TASK PROMPT:
Each line of the data below from the one holding "ATOM 191 O O" to the one holding "ATOM 221 N N", inclusive, is to be reproduced exactly; no other line belongs in the answer.
(ENTRIES SHOWN)
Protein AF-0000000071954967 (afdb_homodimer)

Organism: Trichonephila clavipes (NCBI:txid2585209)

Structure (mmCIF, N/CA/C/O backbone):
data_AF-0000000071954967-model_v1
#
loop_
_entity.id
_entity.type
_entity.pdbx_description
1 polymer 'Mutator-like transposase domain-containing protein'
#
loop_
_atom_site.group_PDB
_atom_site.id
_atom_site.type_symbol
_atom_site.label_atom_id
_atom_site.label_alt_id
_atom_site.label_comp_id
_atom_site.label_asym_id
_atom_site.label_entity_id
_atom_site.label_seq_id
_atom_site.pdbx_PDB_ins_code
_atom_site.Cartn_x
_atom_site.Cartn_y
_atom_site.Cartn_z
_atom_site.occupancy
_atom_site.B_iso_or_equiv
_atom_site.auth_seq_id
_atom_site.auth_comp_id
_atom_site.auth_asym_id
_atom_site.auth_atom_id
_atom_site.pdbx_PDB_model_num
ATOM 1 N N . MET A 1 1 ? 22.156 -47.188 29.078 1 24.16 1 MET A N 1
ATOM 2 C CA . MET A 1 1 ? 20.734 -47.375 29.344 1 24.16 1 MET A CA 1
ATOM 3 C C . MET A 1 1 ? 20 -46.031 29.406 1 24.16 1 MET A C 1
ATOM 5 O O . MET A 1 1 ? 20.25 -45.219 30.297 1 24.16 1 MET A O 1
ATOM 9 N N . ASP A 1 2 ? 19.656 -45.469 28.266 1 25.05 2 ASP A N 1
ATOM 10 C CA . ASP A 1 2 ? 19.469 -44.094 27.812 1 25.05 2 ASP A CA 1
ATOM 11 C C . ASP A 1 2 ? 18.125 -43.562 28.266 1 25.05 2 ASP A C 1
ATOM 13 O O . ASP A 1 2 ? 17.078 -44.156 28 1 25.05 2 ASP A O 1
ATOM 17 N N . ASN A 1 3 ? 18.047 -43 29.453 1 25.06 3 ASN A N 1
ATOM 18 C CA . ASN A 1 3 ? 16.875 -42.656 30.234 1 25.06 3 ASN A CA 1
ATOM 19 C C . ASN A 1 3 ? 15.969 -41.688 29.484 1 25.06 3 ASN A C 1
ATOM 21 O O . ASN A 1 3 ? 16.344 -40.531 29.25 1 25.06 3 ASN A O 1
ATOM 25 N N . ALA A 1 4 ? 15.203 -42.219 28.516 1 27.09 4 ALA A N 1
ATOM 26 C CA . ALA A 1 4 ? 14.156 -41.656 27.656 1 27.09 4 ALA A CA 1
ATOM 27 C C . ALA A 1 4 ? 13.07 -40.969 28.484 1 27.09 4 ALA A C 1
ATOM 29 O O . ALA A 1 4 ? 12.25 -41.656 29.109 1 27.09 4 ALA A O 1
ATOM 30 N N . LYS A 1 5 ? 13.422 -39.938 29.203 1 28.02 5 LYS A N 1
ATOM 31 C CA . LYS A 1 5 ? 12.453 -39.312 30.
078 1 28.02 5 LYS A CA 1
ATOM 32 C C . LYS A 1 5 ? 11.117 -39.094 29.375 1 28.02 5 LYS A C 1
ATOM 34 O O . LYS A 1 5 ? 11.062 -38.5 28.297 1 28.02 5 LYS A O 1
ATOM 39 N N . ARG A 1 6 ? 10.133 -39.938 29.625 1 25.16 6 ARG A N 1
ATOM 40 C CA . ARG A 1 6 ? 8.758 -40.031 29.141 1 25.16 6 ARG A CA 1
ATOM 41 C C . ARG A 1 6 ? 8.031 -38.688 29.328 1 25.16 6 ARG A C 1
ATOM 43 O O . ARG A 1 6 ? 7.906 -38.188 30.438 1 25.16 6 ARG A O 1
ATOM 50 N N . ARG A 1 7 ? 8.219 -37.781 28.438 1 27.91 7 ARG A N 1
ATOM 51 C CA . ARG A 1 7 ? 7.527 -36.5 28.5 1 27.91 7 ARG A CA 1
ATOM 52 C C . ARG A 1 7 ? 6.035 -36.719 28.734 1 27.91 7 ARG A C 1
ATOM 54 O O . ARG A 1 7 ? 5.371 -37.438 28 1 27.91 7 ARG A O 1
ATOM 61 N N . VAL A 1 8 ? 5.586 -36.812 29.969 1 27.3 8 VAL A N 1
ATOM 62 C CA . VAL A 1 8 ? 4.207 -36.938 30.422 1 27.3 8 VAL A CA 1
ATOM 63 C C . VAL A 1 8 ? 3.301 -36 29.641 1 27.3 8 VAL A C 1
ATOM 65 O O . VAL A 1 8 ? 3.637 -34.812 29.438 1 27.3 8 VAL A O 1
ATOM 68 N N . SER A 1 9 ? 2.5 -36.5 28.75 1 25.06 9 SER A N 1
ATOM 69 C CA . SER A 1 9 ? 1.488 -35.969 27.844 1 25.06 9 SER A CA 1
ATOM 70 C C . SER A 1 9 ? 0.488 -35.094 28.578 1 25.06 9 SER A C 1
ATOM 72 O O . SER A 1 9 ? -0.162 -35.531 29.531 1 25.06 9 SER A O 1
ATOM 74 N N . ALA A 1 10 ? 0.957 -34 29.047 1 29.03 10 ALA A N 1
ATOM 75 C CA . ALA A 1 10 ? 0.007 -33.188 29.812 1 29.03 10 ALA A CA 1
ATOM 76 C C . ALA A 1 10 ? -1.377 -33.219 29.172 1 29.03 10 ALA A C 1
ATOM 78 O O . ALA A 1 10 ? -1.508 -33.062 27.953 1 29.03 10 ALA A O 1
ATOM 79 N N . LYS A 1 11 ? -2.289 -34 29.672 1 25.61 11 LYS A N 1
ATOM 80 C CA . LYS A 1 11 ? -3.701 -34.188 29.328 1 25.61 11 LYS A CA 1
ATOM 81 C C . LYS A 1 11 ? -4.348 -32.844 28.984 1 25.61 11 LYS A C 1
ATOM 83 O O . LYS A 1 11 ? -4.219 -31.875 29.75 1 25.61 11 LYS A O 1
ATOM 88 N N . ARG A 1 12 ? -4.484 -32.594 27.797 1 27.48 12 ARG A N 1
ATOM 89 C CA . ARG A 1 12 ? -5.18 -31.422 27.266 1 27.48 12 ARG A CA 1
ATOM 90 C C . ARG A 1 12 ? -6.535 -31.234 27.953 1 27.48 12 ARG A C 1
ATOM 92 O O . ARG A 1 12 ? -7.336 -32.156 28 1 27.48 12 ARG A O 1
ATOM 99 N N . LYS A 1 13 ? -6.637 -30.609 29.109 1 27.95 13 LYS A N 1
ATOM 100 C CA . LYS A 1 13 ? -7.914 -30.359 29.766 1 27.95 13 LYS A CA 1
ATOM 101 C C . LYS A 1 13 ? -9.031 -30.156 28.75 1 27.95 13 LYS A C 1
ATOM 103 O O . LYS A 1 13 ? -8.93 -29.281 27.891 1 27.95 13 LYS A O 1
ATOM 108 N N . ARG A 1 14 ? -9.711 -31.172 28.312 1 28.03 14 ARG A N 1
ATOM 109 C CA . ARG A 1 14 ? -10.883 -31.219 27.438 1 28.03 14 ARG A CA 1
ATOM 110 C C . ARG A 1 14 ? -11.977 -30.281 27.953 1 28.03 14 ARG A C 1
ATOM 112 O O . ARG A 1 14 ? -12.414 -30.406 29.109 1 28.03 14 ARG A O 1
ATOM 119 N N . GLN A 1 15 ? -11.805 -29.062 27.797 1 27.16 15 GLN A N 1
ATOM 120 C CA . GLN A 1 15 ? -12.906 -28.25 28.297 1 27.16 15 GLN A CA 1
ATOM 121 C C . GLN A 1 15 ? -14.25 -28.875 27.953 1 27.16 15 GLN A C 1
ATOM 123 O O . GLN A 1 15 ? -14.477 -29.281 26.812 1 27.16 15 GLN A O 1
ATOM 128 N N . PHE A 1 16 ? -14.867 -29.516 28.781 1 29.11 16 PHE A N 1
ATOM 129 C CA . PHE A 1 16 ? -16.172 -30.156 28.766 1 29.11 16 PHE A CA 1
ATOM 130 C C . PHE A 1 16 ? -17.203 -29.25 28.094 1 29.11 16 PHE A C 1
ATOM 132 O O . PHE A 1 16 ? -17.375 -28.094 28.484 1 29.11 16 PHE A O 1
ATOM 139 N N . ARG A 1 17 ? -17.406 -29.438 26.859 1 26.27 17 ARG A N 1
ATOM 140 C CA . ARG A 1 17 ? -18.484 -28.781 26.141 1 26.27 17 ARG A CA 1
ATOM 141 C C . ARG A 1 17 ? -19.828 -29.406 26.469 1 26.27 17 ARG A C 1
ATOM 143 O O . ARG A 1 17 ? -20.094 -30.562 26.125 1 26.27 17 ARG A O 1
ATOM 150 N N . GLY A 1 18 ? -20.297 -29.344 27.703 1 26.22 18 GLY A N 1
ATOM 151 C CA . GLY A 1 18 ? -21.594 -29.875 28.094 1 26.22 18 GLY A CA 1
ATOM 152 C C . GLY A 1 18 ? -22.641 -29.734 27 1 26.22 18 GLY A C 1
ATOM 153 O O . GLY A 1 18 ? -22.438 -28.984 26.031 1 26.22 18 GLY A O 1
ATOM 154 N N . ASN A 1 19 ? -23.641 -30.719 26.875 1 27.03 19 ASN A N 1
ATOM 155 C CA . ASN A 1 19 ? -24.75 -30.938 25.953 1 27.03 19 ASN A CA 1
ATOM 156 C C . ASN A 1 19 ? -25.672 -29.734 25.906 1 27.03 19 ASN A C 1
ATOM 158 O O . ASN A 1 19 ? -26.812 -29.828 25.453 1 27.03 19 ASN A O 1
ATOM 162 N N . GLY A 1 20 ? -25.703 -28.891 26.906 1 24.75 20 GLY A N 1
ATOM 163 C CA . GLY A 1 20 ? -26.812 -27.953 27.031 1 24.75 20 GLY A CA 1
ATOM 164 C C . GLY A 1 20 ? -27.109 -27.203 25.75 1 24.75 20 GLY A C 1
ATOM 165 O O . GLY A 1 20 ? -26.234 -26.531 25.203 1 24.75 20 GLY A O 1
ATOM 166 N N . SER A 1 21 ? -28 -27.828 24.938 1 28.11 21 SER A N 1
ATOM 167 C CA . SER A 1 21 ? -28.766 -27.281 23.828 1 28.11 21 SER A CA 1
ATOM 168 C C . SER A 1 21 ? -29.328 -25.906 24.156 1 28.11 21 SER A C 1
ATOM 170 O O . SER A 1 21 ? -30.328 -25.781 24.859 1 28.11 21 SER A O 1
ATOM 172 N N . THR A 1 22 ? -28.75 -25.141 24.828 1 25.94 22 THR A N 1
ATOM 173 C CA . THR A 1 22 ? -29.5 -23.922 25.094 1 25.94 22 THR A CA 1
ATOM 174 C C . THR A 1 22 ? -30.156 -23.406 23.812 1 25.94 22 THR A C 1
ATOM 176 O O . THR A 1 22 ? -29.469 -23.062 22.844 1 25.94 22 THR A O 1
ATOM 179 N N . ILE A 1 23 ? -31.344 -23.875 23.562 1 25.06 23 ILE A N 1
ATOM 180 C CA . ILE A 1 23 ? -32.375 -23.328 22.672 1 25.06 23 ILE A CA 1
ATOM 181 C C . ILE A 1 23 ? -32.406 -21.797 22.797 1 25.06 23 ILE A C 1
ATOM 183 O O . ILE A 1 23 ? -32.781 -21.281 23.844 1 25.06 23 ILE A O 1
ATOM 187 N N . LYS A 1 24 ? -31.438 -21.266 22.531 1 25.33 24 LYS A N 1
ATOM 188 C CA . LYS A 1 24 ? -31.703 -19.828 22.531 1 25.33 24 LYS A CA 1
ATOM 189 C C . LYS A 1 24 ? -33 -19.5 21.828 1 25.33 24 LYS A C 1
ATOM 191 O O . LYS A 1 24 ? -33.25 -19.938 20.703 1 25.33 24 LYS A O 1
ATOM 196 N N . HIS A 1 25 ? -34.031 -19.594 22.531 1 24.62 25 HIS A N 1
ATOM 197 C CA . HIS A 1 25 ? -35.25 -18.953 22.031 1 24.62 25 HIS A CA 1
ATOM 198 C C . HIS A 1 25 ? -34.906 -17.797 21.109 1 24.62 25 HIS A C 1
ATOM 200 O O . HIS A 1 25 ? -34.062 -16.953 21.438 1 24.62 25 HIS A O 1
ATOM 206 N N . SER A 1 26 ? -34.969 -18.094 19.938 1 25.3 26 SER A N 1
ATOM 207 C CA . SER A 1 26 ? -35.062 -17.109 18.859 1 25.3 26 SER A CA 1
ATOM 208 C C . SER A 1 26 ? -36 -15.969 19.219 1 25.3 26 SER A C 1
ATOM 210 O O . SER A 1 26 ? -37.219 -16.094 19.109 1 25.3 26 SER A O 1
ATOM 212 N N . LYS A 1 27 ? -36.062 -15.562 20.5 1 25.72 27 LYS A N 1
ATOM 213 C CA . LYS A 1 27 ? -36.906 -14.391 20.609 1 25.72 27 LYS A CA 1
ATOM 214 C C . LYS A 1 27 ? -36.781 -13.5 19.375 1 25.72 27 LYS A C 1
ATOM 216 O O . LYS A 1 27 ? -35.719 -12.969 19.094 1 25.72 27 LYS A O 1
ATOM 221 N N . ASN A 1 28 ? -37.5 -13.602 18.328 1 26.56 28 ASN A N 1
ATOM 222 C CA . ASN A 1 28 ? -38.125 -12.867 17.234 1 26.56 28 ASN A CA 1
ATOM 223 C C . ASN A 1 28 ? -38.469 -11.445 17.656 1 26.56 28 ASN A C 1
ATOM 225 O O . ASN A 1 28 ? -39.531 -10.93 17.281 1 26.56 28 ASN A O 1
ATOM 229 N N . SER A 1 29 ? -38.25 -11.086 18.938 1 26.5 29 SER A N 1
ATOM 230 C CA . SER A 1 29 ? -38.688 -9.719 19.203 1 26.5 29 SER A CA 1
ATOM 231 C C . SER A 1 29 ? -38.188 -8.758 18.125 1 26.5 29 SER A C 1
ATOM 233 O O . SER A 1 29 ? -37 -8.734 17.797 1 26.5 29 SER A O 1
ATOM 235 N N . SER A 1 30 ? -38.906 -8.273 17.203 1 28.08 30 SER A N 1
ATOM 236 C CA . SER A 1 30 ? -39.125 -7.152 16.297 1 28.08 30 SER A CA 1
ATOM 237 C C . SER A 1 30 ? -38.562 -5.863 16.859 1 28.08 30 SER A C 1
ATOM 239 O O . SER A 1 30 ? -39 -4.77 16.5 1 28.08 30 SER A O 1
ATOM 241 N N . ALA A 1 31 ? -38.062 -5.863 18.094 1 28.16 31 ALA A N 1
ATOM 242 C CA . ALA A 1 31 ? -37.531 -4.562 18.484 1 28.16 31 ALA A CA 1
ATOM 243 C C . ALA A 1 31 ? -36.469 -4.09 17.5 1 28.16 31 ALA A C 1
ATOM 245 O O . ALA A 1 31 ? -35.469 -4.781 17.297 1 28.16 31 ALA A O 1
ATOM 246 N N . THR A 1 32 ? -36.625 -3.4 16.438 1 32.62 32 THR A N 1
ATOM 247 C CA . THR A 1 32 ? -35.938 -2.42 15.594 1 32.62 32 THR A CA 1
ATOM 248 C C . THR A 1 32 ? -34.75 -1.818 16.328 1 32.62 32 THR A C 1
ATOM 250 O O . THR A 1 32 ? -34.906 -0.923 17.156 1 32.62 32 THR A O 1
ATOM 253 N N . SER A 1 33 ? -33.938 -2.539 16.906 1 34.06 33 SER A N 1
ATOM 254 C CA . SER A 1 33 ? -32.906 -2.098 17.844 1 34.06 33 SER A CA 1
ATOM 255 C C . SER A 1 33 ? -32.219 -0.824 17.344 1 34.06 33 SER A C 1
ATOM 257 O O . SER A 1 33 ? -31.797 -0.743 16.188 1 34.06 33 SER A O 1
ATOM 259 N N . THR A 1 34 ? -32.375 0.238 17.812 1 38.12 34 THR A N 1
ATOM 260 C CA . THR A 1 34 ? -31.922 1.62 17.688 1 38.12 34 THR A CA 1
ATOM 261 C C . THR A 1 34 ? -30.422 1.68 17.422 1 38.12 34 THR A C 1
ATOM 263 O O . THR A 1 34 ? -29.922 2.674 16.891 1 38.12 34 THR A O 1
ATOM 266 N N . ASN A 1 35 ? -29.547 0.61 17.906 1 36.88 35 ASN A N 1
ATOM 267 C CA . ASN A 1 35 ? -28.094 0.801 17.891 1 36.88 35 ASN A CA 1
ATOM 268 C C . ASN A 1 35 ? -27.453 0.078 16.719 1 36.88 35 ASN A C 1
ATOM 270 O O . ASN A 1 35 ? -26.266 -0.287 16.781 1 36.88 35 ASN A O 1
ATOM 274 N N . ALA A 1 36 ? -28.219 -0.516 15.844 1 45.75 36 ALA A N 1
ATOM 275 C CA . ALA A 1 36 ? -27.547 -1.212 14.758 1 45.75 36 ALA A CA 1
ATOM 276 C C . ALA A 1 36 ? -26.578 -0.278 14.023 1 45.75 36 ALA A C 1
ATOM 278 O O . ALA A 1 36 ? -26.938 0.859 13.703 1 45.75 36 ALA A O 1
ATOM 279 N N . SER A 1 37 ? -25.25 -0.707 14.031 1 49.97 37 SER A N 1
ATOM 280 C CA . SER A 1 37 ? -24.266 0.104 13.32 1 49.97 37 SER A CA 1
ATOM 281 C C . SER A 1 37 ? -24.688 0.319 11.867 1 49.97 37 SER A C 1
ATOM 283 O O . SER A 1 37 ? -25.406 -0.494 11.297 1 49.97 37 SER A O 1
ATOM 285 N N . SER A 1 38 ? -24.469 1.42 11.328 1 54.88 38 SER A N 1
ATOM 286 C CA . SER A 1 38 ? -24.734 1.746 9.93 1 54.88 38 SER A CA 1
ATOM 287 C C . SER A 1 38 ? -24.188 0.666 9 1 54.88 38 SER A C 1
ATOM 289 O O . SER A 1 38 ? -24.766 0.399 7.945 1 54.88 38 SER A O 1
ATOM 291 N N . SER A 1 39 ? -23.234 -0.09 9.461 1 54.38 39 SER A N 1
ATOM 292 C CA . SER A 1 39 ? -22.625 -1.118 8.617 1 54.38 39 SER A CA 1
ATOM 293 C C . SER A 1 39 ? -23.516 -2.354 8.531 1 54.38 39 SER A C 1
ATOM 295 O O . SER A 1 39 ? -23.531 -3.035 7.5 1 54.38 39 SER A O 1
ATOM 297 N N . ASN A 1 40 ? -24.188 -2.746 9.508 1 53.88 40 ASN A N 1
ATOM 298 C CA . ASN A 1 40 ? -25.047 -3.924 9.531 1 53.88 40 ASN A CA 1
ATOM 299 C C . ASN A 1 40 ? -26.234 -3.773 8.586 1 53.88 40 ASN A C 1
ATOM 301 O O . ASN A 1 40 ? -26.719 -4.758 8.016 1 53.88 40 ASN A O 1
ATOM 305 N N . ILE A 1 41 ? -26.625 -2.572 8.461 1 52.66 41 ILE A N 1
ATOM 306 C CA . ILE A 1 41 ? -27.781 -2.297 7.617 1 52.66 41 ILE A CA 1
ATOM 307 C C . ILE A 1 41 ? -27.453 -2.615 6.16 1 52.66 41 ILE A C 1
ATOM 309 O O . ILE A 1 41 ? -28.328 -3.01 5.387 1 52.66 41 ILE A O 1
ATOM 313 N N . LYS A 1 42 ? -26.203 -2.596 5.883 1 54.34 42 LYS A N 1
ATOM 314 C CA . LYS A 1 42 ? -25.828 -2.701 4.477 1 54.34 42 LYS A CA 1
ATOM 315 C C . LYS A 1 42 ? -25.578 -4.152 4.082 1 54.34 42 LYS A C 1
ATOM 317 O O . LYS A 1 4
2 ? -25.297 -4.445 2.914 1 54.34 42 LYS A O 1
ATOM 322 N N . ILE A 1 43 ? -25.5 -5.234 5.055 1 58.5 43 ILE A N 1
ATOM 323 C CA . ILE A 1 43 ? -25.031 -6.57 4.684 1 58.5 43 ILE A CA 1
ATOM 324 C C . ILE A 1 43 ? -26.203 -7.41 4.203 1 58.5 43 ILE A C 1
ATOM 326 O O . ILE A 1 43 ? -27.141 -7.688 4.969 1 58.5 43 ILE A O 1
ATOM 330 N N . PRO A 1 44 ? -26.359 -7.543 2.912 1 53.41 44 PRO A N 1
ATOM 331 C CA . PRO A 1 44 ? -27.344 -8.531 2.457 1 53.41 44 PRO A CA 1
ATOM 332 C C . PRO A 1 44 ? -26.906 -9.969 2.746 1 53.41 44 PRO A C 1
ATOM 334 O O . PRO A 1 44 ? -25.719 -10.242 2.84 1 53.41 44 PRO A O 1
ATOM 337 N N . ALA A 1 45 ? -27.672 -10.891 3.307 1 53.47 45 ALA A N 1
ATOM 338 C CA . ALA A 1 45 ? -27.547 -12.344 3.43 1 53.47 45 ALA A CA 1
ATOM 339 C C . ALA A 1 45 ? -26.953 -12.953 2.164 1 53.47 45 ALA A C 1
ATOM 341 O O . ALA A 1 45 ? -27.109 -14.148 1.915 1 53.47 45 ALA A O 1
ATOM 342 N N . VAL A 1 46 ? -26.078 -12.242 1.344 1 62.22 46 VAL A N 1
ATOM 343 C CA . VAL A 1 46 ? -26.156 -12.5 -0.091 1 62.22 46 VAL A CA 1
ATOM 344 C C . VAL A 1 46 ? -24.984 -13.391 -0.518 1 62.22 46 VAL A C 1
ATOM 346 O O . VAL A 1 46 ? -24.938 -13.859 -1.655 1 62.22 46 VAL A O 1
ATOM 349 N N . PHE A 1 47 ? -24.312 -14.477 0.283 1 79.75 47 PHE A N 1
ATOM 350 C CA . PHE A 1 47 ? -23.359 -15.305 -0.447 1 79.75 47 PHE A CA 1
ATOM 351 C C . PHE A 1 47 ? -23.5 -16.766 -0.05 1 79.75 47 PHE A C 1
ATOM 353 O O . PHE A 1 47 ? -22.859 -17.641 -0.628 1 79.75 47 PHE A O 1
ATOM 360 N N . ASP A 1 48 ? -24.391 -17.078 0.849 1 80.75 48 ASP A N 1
(End ENTRIES SHOWN)
TASK RESPONSE:
ATOM 191 O O . LYS A 1 24 ? -33.25 -19.938 20.703 1 25.33 24 LYS A O 1
ATOM 196 N N . HIS A 1 25 ? -34.031 -19.594 22.531 1 24.62 25 HIS A N 1
ATOM 197 C CA . HIS A 1 25 ? -35.25 -18.953 22.031 1 24.62 25 HIS A CA 1
ATOM 198 C C . HIS A 1 25 ? -34.906 -17.797 21.109 1 24.62 25 HIS A C 1
ATOM 200 O O . HIS A 1 25 ? -34.062 -16.953 21.438 1 24.62 25 HIS A O 1
ATOM 206 N N . SER A 1 26 ? -34.969 -18.094 19.938 1 25.3 26 SER A N 1
ATOM 207 C CA . SER A 1 26 ? -35.062 -17.109 18.859 1 25.3 26 SER A CA 1
ATOM 208 C C . SER A 1 26 ? -36 -15.969 19.219 1 25.3 26 SER A C 1
ATOM 210 O O . SER A 1 26 ? -37.219 -16.094 19.109 1 25.3 26 SER A O 1
ATOM 212 N N . LYS A 1 27 ? -36.062 -15.562 20.5 1 25.72 27 LYS A N 1
ATOM 213 C CA . LYS A 1 27 ? -36.906 -14.391 20.609 1 25.72 27 LYS A CA 1
ATOM 214 C C . LYS A 1 27 ? -36.781 -13.5 19.375 1 25.72 27 LYS A C 1
ATOM 216 O O . LYS A 1 27 ? -35.719 -12.969 19.094 1 25.72 27 LYS A O 1
ATOM 221 N N . ASN A 1 28 ? -37.5 -13.602 18.328 1 26.56 28 ASN A N 1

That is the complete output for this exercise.